------ Given data ------

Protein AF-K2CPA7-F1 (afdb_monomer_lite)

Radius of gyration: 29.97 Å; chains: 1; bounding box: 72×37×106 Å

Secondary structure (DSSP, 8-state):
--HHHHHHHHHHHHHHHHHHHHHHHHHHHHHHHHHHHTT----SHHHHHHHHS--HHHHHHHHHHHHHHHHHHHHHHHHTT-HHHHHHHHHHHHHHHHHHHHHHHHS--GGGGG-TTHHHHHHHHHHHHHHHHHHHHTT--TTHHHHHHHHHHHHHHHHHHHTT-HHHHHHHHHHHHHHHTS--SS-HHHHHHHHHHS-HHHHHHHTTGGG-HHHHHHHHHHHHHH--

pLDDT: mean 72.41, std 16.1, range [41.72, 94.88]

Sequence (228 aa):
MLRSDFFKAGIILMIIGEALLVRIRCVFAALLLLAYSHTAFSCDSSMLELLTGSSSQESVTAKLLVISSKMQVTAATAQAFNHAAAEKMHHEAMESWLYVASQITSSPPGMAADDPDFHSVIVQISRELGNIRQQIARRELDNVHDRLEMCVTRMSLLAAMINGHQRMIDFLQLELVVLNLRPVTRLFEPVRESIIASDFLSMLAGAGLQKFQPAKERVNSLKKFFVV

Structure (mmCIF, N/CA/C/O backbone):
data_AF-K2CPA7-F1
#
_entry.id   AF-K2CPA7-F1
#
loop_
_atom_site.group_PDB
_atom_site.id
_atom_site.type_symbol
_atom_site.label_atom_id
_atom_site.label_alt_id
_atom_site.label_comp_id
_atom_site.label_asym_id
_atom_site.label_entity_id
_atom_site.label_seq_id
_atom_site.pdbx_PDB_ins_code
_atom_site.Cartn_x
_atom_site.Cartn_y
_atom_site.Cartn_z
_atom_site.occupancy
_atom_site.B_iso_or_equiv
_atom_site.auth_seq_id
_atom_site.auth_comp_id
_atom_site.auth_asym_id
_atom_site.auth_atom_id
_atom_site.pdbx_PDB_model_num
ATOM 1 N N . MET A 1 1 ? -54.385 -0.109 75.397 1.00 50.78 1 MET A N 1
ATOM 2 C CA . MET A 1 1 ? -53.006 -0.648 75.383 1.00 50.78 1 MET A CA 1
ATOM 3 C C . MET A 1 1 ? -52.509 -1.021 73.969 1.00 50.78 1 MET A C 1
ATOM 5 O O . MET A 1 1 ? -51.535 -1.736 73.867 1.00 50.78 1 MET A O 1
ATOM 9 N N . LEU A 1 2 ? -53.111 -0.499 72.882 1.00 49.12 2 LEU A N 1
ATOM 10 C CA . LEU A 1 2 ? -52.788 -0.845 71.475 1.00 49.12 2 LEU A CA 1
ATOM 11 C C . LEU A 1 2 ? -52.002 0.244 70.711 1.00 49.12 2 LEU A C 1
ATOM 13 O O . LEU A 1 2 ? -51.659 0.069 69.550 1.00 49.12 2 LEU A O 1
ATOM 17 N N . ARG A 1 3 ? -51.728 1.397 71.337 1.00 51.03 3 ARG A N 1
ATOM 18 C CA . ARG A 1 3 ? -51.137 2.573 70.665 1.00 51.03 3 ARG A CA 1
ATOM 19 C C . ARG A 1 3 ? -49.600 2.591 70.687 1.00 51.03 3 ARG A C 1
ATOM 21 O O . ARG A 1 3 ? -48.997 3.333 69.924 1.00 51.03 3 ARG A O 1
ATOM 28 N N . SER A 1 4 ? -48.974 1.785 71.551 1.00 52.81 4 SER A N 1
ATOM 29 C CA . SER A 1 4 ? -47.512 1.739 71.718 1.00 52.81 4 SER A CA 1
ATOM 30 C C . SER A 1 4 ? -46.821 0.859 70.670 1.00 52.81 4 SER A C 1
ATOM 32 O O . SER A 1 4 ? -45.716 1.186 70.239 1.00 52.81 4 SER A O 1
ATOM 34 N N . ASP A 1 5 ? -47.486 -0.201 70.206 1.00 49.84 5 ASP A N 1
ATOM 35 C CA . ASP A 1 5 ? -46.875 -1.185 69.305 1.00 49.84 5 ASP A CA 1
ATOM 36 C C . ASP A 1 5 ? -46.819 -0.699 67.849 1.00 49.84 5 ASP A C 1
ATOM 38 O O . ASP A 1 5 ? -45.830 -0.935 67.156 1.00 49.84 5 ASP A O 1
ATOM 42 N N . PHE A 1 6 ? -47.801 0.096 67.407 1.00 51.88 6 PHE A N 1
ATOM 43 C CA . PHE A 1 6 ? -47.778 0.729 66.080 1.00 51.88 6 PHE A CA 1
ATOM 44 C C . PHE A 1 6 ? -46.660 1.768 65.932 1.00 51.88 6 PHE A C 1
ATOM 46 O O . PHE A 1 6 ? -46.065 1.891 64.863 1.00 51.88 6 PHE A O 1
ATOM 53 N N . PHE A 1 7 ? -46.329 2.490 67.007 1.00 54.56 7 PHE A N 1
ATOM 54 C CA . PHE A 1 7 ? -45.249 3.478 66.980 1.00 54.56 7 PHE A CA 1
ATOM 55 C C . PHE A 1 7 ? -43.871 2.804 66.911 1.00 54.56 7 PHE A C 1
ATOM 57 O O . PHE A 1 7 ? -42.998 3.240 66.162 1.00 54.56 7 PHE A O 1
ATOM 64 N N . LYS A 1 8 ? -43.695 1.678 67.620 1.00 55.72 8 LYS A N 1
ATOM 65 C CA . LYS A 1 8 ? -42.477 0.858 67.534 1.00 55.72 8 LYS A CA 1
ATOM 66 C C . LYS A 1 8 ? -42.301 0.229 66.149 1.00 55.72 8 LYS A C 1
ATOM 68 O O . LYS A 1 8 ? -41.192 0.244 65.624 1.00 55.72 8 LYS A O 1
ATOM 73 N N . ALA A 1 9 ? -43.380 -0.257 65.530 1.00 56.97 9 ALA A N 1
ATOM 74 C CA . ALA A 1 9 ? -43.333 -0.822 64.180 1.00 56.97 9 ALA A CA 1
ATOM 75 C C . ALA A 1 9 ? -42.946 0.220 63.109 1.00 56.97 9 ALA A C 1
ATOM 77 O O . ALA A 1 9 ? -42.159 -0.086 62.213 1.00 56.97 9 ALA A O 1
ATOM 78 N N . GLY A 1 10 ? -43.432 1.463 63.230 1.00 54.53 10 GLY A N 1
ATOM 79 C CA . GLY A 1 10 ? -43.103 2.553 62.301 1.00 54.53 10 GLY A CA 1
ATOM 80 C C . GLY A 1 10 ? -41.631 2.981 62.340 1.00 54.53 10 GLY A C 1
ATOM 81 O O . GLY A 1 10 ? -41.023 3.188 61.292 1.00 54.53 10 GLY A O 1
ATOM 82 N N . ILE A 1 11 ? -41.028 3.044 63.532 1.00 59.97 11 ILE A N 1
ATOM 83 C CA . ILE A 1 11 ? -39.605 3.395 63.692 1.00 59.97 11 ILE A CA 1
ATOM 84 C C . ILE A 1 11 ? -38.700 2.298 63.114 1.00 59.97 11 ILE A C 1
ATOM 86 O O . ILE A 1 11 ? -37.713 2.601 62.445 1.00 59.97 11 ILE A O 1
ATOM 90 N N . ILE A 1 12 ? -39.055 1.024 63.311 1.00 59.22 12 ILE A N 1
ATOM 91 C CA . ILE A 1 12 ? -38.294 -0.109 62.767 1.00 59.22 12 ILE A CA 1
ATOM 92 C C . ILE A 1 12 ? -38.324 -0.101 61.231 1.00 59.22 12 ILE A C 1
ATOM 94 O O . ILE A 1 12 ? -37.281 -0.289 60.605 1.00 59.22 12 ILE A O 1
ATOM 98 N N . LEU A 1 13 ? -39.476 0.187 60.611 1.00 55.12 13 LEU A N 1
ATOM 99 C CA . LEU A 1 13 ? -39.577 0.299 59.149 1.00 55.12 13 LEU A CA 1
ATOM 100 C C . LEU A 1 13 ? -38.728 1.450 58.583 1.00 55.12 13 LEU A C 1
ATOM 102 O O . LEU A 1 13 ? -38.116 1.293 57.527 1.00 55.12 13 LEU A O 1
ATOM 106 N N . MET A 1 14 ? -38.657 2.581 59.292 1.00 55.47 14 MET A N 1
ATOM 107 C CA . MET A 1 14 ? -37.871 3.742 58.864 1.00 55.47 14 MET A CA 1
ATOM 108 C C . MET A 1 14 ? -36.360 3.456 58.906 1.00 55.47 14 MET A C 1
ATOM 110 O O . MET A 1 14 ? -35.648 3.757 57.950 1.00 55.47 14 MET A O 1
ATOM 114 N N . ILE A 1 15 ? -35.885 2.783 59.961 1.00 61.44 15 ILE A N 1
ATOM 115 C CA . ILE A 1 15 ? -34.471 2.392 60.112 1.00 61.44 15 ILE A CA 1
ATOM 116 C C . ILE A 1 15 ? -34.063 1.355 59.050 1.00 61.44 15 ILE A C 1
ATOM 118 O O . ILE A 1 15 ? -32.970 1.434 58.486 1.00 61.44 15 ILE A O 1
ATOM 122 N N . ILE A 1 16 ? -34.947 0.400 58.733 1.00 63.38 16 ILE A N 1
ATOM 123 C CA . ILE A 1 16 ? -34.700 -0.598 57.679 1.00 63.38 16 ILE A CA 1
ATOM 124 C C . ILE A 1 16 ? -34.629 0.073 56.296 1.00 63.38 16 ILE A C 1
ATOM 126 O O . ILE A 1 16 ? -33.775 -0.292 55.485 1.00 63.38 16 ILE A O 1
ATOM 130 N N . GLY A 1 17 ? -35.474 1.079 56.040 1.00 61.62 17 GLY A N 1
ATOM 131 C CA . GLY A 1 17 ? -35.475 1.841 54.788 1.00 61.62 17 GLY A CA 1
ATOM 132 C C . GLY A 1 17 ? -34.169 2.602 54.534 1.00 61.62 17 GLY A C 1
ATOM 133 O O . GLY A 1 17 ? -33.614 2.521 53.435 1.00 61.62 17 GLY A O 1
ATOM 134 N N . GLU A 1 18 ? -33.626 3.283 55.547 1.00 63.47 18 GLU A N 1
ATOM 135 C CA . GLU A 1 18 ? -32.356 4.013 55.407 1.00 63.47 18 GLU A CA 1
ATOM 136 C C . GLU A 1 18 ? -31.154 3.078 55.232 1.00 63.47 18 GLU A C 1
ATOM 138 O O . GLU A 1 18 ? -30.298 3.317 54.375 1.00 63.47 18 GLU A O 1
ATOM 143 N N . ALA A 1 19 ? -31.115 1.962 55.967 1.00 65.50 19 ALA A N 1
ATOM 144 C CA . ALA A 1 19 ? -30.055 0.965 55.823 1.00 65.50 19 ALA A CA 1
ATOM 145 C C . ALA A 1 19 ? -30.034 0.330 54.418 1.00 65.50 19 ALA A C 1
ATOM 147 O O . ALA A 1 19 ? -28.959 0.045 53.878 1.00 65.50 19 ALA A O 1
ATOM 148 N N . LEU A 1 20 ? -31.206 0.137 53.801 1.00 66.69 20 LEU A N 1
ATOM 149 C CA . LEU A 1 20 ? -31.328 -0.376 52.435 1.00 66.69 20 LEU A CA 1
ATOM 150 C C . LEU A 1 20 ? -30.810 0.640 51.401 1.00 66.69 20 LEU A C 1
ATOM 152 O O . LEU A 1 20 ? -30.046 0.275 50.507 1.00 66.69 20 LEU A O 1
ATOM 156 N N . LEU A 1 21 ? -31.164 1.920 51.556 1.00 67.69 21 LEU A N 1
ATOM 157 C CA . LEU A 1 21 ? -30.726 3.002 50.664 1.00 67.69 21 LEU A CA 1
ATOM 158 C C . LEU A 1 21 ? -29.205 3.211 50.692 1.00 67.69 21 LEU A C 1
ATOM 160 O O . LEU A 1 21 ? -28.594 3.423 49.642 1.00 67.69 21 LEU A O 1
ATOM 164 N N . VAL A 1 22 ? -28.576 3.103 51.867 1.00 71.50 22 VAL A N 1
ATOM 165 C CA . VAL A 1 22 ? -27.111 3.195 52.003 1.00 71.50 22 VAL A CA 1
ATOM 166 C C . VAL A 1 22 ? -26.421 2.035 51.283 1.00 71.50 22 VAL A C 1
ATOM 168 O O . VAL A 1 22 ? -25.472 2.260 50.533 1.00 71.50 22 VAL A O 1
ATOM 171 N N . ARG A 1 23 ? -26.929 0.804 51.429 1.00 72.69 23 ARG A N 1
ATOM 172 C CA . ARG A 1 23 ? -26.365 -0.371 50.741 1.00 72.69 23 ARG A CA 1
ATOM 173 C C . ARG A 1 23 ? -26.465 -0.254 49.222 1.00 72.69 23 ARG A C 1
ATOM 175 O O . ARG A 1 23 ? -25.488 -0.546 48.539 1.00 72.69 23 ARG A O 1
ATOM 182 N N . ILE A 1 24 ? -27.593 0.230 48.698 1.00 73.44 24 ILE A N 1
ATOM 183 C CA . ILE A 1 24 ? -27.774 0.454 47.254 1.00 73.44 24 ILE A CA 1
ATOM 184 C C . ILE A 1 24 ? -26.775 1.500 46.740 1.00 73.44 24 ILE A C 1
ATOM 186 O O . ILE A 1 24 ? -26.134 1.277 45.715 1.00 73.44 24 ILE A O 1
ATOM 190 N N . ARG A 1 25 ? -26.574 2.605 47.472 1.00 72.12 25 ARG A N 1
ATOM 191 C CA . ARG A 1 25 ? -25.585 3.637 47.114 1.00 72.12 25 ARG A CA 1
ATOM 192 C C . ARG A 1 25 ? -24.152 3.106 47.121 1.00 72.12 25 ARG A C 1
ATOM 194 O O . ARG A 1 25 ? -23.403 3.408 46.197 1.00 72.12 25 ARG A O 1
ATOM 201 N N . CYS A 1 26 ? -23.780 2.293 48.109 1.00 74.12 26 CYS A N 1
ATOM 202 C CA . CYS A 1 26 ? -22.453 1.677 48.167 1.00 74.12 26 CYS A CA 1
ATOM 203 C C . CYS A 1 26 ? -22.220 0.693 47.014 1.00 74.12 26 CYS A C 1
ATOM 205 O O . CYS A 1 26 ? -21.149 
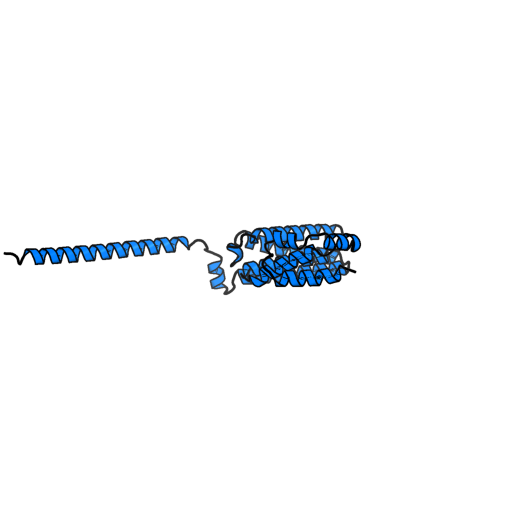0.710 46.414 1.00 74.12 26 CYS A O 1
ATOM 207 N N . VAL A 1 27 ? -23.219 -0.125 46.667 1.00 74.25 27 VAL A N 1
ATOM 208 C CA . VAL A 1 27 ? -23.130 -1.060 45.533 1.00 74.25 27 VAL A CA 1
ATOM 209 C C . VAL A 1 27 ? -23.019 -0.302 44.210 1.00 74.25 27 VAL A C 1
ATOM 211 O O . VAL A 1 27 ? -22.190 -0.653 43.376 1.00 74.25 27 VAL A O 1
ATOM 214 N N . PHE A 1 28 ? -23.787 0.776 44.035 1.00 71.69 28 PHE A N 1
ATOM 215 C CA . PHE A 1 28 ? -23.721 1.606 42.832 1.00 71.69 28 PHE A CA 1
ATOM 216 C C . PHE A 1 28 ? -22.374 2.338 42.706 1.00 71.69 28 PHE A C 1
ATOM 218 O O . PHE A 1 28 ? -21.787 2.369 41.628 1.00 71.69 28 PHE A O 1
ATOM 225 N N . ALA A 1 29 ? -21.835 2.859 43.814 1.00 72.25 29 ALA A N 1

------

Work to be completed: The required answer is the lines from the one that contains "ATOM 203 C C" through the last line of the records, restated word for word, with every picture dropped.

Exercise response:
ATOM 203 C C . CYS A 1 26 ? -22.220 0.693 47.014 1.00 74.12 26 CYS A C 1
ATOM 205 O O . CYS A 1 26 ? -21.149 
0.710 46.414 1.00 74.12 26 CYS A O 1
ATOM 207 N N . VAL A 1 27 ? -23.219 -0.125 46.667 1.00 74.25 27 VAL A N 1
ATOM 208 C CA . VAL A 1 27 ? -23.130 -1.060 45.533 1.00 74.25 27 VAL A CA 1
ATOM 209 C C . VAL A 1 27 ? -23.019 -0.302 44.210 1.00 74.25 27 VAL A C 1
ATOM 211 O O . VAL A 1 27 ? -22.190 -0.653 43.376 1.00 74.25 27 VAL A O 1
ATOM 214 N N . PHE A 1 28 ? -23.787 0.776 44.035 1.00 71.69 28 PHE A N 1
ATOM 215 C CA . PHE A 1 28 ? -23.721 1.606 42.832 1.00 71.69 28 PHE A CA 1
ATOM 216 C C . PHE A 1 28 ? -22.374 2.338 42.706 1.00 71.69 28 PHE A C 1
ATOM 218 O O . PHE A 1 28 ? -21.787 2.369 41.628 1.00 71.69 28 PHE A O 1
ATOM 225 N N . ALA A 1 29 ? -21.835 2.859 43.814 1.00 72.25 29 ALA A N 1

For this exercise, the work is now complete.